В эти годы я познакомился с одним молодым человеком (он был несколько старше меня), очень культурным, с передовыми вкусами, любителем искусства вообще и музыки в частности. Звали его Иван Покровский. Наше общение мне было очень приятно, так как оно развлекало меня от скуки гимназической жизни и в то же время расширяло круг моих артистических знаний. Он знакомил меня с авторами, неизвестными мне до той поры, в особенности с французскими композиторами — Гуно, Бизе, Делибом, Шабрне и другими. Уже тогда я замечал некоторое родство музыки этих авторов с музыкой Чайковского, родство, которое мне стало еще более ясным позже, когда я смог более опытными глазами исследовать и сравнить их произведения. Разумеется, у меня были на слуху те известные страницы из «Фауста» и «Кармен», которые слышишь повсюду, но именно привычка к ним и мешала мне составить себе сознательное мнение об этих музыкантах. И, лишь пересматривая их вместе с Покровским, я открыл в них довольно новый для меня музыкальный язык, который заметно отличался от языка композиторов Беляевокого кружка и им подобных. Я нашел в них другой музыкальный почерк, другие гармонические приемы, иную мелодическую концепцию, более свежее и свободное чувство формы. Это зародило во мне пока еле заметное сомнение в том, что мне казалось непоколебимым догматом... Все же должен сказать, что влияние этого круга, несмотря ни на что, сказывалось на мне еще многие годы. Часто я даже защищал принципы этой группы и притом очень рьяно, когда сталкивался с устарелыми взглядами людей, не замечавших, что их давно уже опередили. Так мне пришлось сражаться с моей второй учительницей музыки, ученицей и поклонницей Антона Рубинштейна. Это была прекрасная пианистка, очень хорошая музыкантша, но она была всецело под властью своего обожания к знаменитому учителю, взгляды которого она слепо разделяла. Мне стоило большого труда заставить ее признать партитуры Римского-Корсакова, так же как и Вагнера, которые я в то время ревностно изучал. Должен оказать, что, несмотря на все наши разногласия, эта превосходная музыкантша сумела добиться нового подъема моего пианизма и развития моей техники.

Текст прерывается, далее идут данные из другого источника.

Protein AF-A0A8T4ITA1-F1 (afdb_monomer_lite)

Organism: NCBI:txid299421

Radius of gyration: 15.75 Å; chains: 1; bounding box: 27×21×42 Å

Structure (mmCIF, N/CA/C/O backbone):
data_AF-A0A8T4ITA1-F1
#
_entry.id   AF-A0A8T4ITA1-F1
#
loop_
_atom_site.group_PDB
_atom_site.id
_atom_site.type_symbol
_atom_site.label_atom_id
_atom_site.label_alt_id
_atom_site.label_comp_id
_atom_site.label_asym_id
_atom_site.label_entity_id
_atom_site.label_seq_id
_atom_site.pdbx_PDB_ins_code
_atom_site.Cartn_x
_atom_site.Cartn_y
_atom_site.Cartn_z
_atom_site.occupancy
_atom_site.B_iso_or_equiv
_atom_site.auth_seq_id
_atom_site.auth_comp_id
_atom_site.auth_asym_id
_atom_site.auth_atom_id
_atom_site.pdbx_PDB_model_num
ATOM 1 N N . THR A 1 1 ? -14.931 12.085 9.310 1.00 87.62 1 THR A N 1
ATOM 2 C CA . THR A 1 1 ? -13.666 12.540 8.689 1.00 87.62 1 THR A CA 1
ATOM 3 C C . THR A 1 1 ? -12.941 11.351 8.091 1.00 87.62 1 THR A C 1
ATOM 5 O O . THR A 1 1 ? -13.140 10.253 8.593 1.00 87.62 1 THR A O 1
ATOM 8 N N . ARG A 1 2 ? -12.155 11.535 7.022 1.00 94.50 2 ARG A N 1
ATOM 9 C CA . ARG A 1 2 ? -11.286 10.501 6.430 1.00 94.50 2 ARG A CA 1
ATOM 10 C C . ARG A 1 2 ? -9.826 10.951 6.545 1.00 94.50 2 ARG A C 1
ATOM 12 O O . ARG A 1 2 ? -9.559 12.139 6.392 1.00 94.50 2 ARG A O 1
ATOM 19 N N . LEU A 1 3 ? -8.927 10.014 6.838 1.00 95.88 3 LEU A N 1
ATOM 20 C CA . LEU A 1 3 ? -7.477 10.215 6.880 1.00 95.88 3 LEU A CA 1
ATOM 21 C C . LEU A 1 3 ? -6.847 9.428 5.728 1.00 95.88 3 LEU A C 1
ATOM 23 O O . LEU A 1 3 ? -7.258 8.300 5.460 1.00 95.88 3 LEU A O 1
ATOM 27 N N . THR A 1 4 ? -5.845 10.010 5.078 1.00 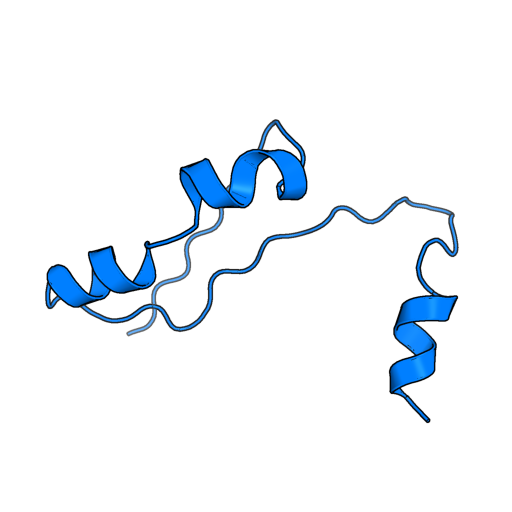95.94 4 THR A N 1
ATOM 28 C CA . THR A 1 4 ? -5.061 9.350 4.032 1.00 95.94 4 THR A CA 1
ATOM 29 C C . THR A 1 4 ? -3.589 9.534 4.352 1.00 95.94 4 THR A C 1
ATOM 31 O O . THR A 1 4 ? -3.136 10.659 4.558 1.00 95.94 4 THR A O 1
ATOM 34 N N . LEU A 1 5 ? -2.866 8.421 4.427 1.00 94.19 5 LEU A N 1
ATOM 35 C CA . LEU A 1 5 ? -1.434 8.372 4.691 1.00 94.19 5 LEU A CA 1
ATOM 36 C C . LEU A 1 5 ? -0.717 7.933 3.412 1.00 94.19 5 LEU A C 1
ATOM 38 O O . LEU A 1 5 ? -1.223 7.085 2.678 1.00 94.19 5 LEU A O 1
ATOM 42 N N . LEU A 1 6 ? 0.434 8.544 3.139 1.00 94.69 6 LEU A N 1
ATOM 43 C CA . LEU A 1 6 ? 1.263 8.277 1.967 1.00 94.69 6 LEU A CA 1
ATOM 44 C C . LEU A 1 6 ? 2.682 7.973 2.443 1.00 94.69 6 LEU A C 1
ATOM 46 O O . LEU A 1 6 ? 3.228 8.717 3.260 1.00 94.69 6 LEU A O 1
ATOM 50 N N . TRP A 1 7 ? 3.270 6.902 1.917 1.00 92.00 7 TRP A N 1
ATOM 51 C CA . TRP A 1 7 ? 4.622 6.461 2.249 1.00 92.00 7 TRP A CA 1
ATOM 52 C C . TRP A 1 7 ? 5.504 6.484 1.007 1.00 92.00 7 TRP A C 1
ATOM 54 O O . TRP A 1 7 ? 5.066 6.113 -0.081 1.00 92.00 7 TRP A O 1
ATOM 64 N N . PHE A 1 8 ? 6.757 6.886 1.194 1.00 92.81 8 PHE A N 1
ATOM 65 C CA . PHE A 1 8 ? 7.818 6.668 0.219 1.00 92.81 8 PHE A CA 1
ATOM 66 C C . PHE A 1 8 ? 8.609 5.437 0.645 1.00 92.81 8 PHE A C 1
ATOM 68 O O . PHE A 1 8 ? 8.936 5.295 1.823 1.00 92.81 8 PHE A O 1
ATOM 75 N N . LEU A 1 9 ? 8.890 4.554 -0.308 1.00 93.19 9 LEU A N 1
ATOM 76 C CA . LEU A 1 9 ? 9.641 3.325 -0.080 1.00 93.19 9 LEU A CA 1
ATOM 77 C C . LEU A 1 9 ? 10.991 3.412 -0.783 1.00 93.19 9 LEU A C 1
ATOM 79 O O . LEU A 1 9 ? 11.079 3.918 -1.900 1.00 93.19 9 LEU A O 1
ATOM 83 N N . GLU A 1 10 ? 12.031 2.903 -0.128 1.00 94.00 10 GLU A N 1
ATOM 84 C CA . GLU A 1 10 ? 13.367 2.762 -0.724 1.00 94.00 10 GLU A CA 1
ATOM 85 C C . GLU A 1 10 ? 13.509 1.469 -1.544 1.00 94.00 10 GLU A C 1
ATOM 87 O O . GLU A 1 10 ? 14.407 1.359 -2.374 1.00 94.00 10 GLU A O 1
ATOM 92 N N . GLN A 1 11 ? 12.620 0.497 -1.322 1.00 94.12 11 GLN A N 1
ATOM 93 C CA . GLN A 1 11 ? 12.599 -0.808 -1.988 1.00 94.12 11 GLN A CA 1
ATOM 94 C C . GLN A 1 11 ? 11.313 -0.978 -2.801 1.00 94.12 11 GLN A C 1
ATOM 96 O O . GLN A 1 11 ? 10.317 -0.294 -2.544 1.00 94.12 11 GLN A O 1
ATOM 101 N N . ASP A 1 12 ? 11.321 -1.907 -3.762 1.00 92.69 12 ASP A N 1
ATOM 102 C CA . ASP A 1 12 ? 10.109 -2.261 -4.498 1.00 92.69 12 ASP A CA 1
ATOM 103 C C . ASP A 1 12 ? 9.043 -2.760 -3.507 1.00 92.69 12 ASP A C 1
ATOM 105 O O . ASP A 1 12 ? 9.322 -3.670 -2.719 1.00 92.69 12 ASP A O 1
ATOM 109 N N . PRO A 1 13 ? 7.820 -2.200 -3.512 1.00 94.94 13 PRO A N 1
ATOM 110 C CA . PRO A 1 13 ? 6.774 -2.625 -2.589 1.00 94.94 13 PRO A CA 1
ATOM 111 C C . PRO A 1 13 ? 6.489 -4.127 -2.675 1.00 94.94 13 PRO A C 1
ATOM 113 O O . PRO A 1 13 ? 6.130 -4.714 -1.663 1.00 94.94 13 PRO A O 1
ATOM 116 N N . ARG A 1 14 ? 6.687 -4.775 -3.831 1.00 92.75 14 ARG A N 1
ATOM 117 C CA . ARG A 1 14 ? 6.482 -6.225 -3.997 1.00 92.75 14 ARG A CA 1
ATOM 118 C C . ARG A 1 14 ? 7.446 -7.061 -3.158 1.00 92.75 14 ARG A C 1
ATOM 120 O O . ARG A 1 14 ? 7.126 -8.198 -2.835 1.00 92.75 14 ARG A O 1
ATOM 127 N N . GLU A 1 15 ? 8.597 -6.507 -2.789 1.00 96.62 15 GLU A N 1
ATOM 128 C CA . GLU A 1 15 ? 9.615 -7.197 -1.994 1.00 96.62 15 GLU A CA 1
ATOM 129 C C . GLU A 1 15 ? 9.397 -7.037 -0.485 1.00 96.62 15 GLU A C 1
ATOM 131 O O . GLU A 1 15 ? 9.884 -7.851 0.296 1.00 96.62 15 GLU A O 1
ATOM 136 N N . CYS A 1 16 ? 8.674 -5.998 -0.055 1.00 95.62 16 CYS A N 1
ATOM 137 C CA . CYS A 1 16 ? 8.547 -5.644 1.360 1.00 95.62 16 CYS A CA 1
ATOM 138 C C . CYS A 1 16 ? 7.094 -5.563 1.865 1.00 95.62 16 CYS A C 1
ATOM 140 O O . CYS A 1 16 ? 6.871 -5.301 3.047 1.00 95.62 16 CYS A O 1
ATOM 142 N N . TRP A 1 17 ? 6.102 -5.815 1.000 1.00 95.56 17 TRP A N 1
ATOM 143 C CA . TRP A 1 17 ? 4.681 -5.629 1.309 1.00 95.56 17 TRP A CA 1
ATOM 144 C C . TRP A 1 17 ? 4.219 -6.398 2.542 1.00 95.56 17 TRP A C 1
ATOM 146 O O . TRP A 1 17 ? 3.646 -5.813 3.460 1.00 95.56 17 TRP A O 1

В то время вопрос о моем призвании еще конкретно не ставился ни моими родителями, ни мною самим. И в самом деле: можно ли предвидеть будущую судьбу композитора при всех тех случайностях, которые несет в себе его деятельность? Ввиду этого мои родители, как большинство людей их круга, считали своим долгом дать мне прежде всего необходимое образование для получения служебной должности, которая бы могла меня материально обеспечить. Поэтому, после того как я выдержал экзамен на аттестат зрелости, они сочли нужным, чтобы я поступил на юридический факультет С.-Петербургского университета. Что же касается моих способностей и склонности к музыке, они видели в этом лишь проявление любительства, которое до некоторой степени поощряли, не давая себе отчета в том размахе, которое могло принять в будущем мое дарование. Сейчас я нахожу это вполне естественным.

Годы, которые я должен был посвятить моим университетским занятиям, таили в себе (как легко можно догадаться) мало для меня привлекательного, так как все мои интересы были направлены к другому. По моей настоятельной просьбе мои родители все же согласились дать мне учителя по гармонии. Я приступил к этим занятиям, однако они, против всякого ожидания, не дали мне никакого удовлетворения. Может быть, это было вызвано недостаточной педагогической одаренностью моего учителя, может быть, порочностью самого метода преподавания, а может быть, и скорее всего, моей натурой, не подчиняющейся никакой сухой учебе.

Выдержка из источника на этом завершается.